IL PENSIERO DEL GIORNO

25 Febbraio 2018

II DOMENICA DI QUARESIMA


Oggi Gesù ci dice: “Agli occhi del Signore è preziosa la morte dei suoi fedeli” (Vangelo).


Dal Vangelo secondo Marco 9,2-10: Il racconto della Trasfigurazione di Gesù è presente, oltre che in Marco, anche nei vangeli di Matteo e di Luca, ma con accenti, intenzioni e sfumature diversi. Mentre Matteo “mette in rilievo la manifestazione di Gesù come nuovo Mosè [cfr. Mt 17,1] e Marco descrive un’epifania del Messia nascosto [cfr. Mc 9,2], Luca, o almeno la fonte che egli combina con Marco, pensa maggiormente a un’esperienza personale di Gesù che, nel corso di una preghiera ardente e trasformante, è illuminato dal cielo sulla «partenza» [alla lettera «esodo»], cioè la morte [cfr. Sap 3,2; 7,6; 2Pt 1,15], che egli deve compiere a Gerusalemme, la città che uccide i profeti [cfr. Lc 13,33-34]” (Bibbia di Gerusalemme). Comunque, i tre evangelisti hanno in comune la certezza che l’Antico Testamento trova il suo culmine nella persona di Gesù. La Trasfigurazione è il mistero svelato (cfr. Mc 9,2): Colui che sul monte cambiò d’aspetto e la cui veste divenne candida e sfolgorante è l’Emanuele, il Dio con noi. Il tempo della Legge e dei Profeti è finito: ora tutto si concentra e fa capo a Lui. Da qui la necessità dettata dalla voce che usciva dalla nube di ascoltare lui e lui solo. Gesù è la Parola conclusiva di Dio Padre e in lui raggiunge il massimo della rivelazione: “Cristo, il Figlio di Dio fatto uomo, è la Parola unica, perfetta e definitiva del Padre, il quale in lui dice tutto, e non ci sarà altra parola che quella.” (CCC 65). Appena la voce cessò, restò Gesù solo: inizia il dramma. I discepoli sollevando gli occhi videro Gesù solo. Inoltre, alla fine del Vangelo si legge: Mentre scendevano dal monte, ordinò loro di non raccontare ad alcuno ciò che avevano visto, se non dopo che il Figlio dell’uomo fosse risorto dai morti. Ed essi tennero fra loro la cosa, chiedendosi che cosa volesse dire risorgere dai morti. Tutto ciò mette in evidenza l’angosciosa solitudine che si farà grumo di sangue nell’Orto degli Olivi (Lc 22,44). Gesù sa che dovrà affrontare la passione, la morte e la resurrezione, di cui la Trasfigurazione è stata solo un anticipo.
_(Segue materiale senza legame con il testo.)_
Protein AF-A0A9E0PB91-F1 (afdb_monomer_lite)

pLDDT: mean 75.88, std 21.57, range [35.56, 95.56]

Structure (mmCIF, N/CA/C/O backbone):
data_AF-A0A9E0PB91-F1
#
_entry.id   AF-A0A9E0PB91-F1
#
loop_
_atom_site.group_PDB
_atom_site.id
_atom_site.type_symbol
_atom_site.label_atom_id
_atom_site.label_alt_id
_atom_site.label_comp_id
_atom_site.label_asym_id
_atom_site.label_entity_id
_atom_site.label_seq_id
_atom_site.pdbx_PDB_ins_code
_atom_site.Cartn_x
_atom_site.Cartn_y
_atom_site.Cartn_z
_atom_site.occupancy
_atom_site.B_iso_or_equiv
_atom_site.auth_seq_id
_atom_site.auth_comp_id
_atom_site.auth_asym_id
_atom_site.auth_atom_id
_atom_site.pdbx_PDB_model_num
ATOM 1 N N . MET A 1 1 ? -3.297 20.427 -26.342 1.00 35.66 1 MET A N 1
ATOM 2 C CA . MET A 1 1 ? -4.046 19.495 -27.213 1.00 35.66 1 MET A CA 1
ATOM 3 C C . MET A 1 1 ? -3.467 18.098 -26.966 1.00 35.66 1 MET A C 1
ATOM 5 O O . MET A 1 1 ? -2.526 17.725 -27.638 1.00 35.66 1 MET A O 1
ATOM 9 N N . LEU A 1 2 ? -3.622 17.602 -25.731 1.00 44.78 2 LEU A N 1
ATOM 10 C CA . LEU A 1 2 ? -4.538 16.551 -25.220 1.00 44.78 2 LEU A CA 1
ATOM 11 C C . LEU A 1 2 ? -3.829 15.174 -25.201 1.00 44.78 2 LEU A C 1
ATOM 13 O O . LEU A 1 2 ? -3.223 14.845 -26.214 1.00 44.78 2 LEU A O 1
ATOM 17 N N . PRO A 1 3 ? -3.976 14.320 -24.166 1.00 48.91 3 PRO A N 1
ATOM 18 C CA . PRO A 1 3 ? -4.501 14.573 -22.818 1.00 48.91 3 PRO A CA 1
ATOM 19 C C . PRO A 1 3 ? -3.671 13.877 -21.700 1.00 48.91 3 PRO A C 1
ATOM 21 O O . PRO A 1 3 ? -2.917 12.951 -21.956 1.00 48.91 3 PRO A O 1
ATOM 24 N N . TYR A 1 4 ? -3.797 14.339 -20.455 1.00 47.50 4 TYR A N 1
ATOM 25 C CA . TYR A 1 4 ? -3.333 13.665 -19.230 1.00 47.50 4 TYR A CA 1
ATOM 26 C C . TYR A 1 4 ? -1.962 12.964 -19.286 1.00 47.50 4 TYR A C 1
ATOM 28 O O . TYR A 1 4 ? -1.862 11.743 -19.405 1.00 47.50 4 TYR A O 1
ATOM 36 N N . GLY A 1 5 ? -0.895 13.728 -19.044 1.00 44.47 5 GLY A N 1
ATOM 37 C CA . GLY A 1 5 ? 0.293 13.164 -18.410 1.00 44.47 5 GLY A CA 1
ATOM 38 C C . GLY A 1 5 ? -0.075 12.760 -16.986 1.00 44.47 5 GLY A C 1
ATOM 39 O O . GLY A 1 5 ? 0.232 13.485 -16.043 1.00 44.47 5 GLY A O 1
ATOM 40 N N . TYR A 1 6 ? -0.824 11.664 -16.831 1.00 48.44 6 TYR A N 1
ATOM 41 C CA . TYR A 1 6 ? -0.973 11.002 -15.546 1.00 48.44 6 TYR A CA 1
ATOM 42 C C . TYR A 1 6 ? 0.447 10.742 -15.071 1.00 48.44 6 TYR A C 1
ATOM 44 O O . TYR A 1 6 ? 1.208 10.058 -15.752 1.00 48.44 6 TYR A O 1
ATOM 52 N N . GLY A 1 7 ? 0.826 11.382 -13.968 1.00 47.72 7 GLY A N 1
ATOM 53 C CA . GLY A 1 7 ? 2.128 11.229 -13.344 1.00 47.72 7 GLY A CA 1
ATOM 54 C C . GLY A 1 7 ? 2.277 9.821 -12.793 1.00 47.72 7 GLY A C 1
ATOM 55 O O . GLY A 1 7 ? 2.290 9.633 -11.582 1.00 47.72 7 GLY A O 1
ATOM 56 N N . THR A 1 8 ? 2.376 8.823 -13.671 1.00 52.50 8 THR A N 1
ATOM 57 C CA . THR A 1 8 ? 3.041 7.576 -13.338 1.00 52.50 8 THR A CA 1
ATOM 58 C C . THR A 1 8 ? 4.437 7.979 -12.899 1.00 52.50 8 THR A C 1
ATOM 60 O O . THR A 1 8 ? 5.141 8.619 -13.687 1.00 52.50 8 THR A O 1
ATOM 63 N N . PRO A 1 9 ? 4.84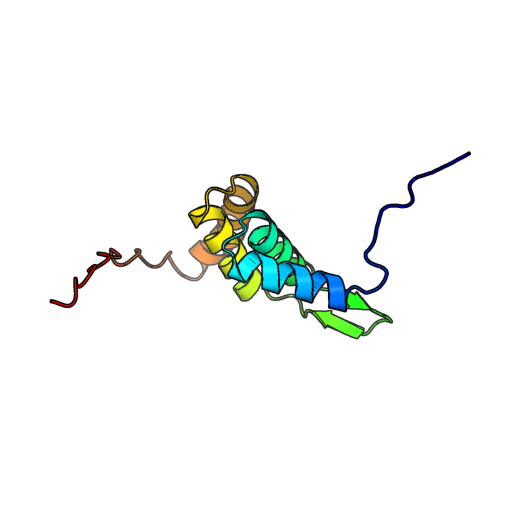5 7.674 -11.659 1.00 52.22 9 PRO A N 1
ATOM 64 C CA . PRO A 1 9 ? 6.244 7.786 -11.308 1.00 52.22 9 PRO A CA 1
ATOM 65 C C . PRO A 1 9 ? 7.009 7.006 -12.373 1.00 52.22 9 PRO A C 1
ATOM 67 O O . PRO A 1 9 ? 6.733 5.831 -12.607 1.00 52.22 9 PRO A O 1
ATOM 70 N N . THR A 1 10 ? 7.918 7.696 -13.062 1.00 63.84 10 THR A N 1
ATOM 71 C CA . THR A 1 10 ? 8.753 7.158 -14.149 1.00 63.84 10 THR A CA 1
ATOM 72 C C . THR A 1 10 ? 9.500 5.888 -13.723 1.00 63.84 10 THR A C 1
ATOM 74 O O . THR A 1 10 ? 9.994 5.144 -14.562 1.00 63.84 10 THR A O 1
ATOM 77 N N . ASP A 1 11 ? 9.549 5.639 -12.413 1.00 81.31 11 ASP A N 1
ATOM 78 C CA . ASP A 1 11 ? 10.112 4.471 -11.779 1.00 81.31 11 ASP A CA 1
ATOM 79 C C . ASP A 1 11 ? 9.145 3.907 -10.706 1.00 81.31 11 ASP A C 1
ATOM 81 O O . ASP A 1 11 ? 8.937 4.545 -9.662 1.00 81.31 11 ASP A O 1
ATOM 85 N N . PRO A 1 12 ? 8.545 2.720 -10.923 1.00 83.19 12 PRO A N 1
ATOM 86 C CA . PRO A 1 12 ? 7.665 2.097 -9.941 1.00 83.19 12 PRO A CA 1
ATOM 87 C C . PRO A 1 12 ? 8.401 1.705 -8.650 1.00 83.19 12 PRO A C 1
ATOM 89 O O . PRO A 1 12 ? 7.771 1.683 -7.594 1.00 83.19 12 PRO A O 1
ATOM 92 N N . TYR A 1 13 ? 9.720 1.474 -8.682 1.00 88.06 13 TYR A N 1
ATOM 93 C CA . TYR A 1 13 ? 10.507 1.210 -7.474 1.00 88.06 13 TYR A CA 1
ATOM 94 C C . TYR A 1 13 ? 10.540 2.433 -6.561 1.00 88.06 13 TYR A C 1
ATOM 96 O O . TYR A 1 13 ? 10.296 2.325 -5.360 1.00 88.06 13 TYR A O 1
ATOM 104 N N . LYS A 1 14 ? 10.743 3.617 -7.143 1.00 87.50 14 LYS A N 1
ATOM 105 C CA . LYS A 1 14 ? 10.748 4.875 -6.390 1.00 87.50 14 LYS A CA 1
ATOM 106 C C . LYS A 1 14 ? 9.382 5.185 -5.778 1.00 87.50 14 LYS A C 1
ATOM 108 O O . LYS A 1 14 ? 9.302 5.727 -4.680 1.00 87.50 14 LYS A O 1
ATOM 113 N N . ALA A 1 15 ? 8.299 4.821 -6.464 1.00 86.94 15 ALA A N 1
ATOM 114 C CA . ALA A 1 15 ? 6.946 4.946 -5.926 1.00 86.94 15 ALA A CA 1
ATOM 115 C C . ALA A 1 15 ? 6.756 4.090 -4.667 1.00 86.94 15 ALA A C 1
ATOM 117 O O . ALA A 1 15 ? 6.277 4.579 -3.645 1.00 86.94 15 ALA A O 1
ATOM 118 N N . ILE A 1 16 ? 7.175 2.823 -4.742 1.00 91.19 16 ILE A N 1
ATOM 119 C CA . ILE A 1 16 ? 7.110 1.869 -3.632 1.00 91.19 16 ILE A CA 1
ATOM 120 C C . ILE A 1 16 ? 7.929 2.382 -2.441 1.00 91.19 16 ILE A C 1
ATOM 122 O O . ILE A 1 16 ? 7.441 2.371 -1.312 1.00 91.19 16 ILE A O 1
ATOM 126 N N . GLU A 1 17 ? 9.137 2.890 -2.688 1.00 92.75 17 GLU A N 1
ATOM 127 C CA . GLU A 1 17 ? 10.001 3.472 -1.655 1.00 92.75 17 GLU A CA 1
ATOM 128 C C . GLU A 1 17 ? 9.350 4.683 -0.969 1.00 92.75 17 GLU A C 1
ATOM 130 O O . GLU A 1 17 ? 9.312 4.755 0.261 1.00 92.75 17 GLU A O 1
ATOM 135 N N . LEU A 1 18 ? 8.770 5.605 -1.744 1.00 92.62 18 LEU A N 1
ATOM 136 C CA . LEU A 1 18 ? 8.066 6.771 -1.205 1.00 92.62 18 LEU A CA 1
ATOM 137 C C . LEU A 1 18 ? 6.867 6.364 -0.346 1.00 92.62 18 LEU A C 1
ATOM 139 O O . LEU A 1 18 ? 6.675 6.921 0.735 1.00 92.62 18 LEU A O 1
ATOM 143 N N . PHE A 1 19 ? 6.084 5.374 -0.780 1.00 93.50 19 PHE A N 1
ATOM 144 C CA . PHE A 1 19 ? 4.985 4.862 0.035 1.00 93.50 19 PHE A CA 1
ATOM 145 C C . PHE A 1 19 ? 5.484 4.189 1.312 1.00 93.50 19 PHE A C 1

Il significato della Trasfigurazione (Catechismo della Chiesa Cattolica Compendio 110): Nella Trasfigurazione appare anzitutto la Trinità: «Il Padre nella voce, il Figlio nell’uomo, lo Spirito nella nube brillante» (san Tommaso d’Aquino). Evocando con Mosè ed Elia la sua «dipartita» (Lc 9,31), Gesù mostra che la sua gloria passa attraverso la Croce e dà un anticipo della sua risurrezione, e della sua gloriosa venuta, «che trasfigurerà il nostro misero corpo per conformarlo al suo corpo glorioso» (Fil 3,21).
«Tu ti sei trasfigurato sul monte e, nella misura in cui ne erano capaci, i tuoi discepoli hanno contemplato la tua Gloria, Cristo Dio, affinché, quando ti avrebbero visto crocifisso, comprendessero che la tua Passione era volontaria e annunziassero al mondo che tu sei veramente l’irradiazione del Padre» (Liturgia Bizantina).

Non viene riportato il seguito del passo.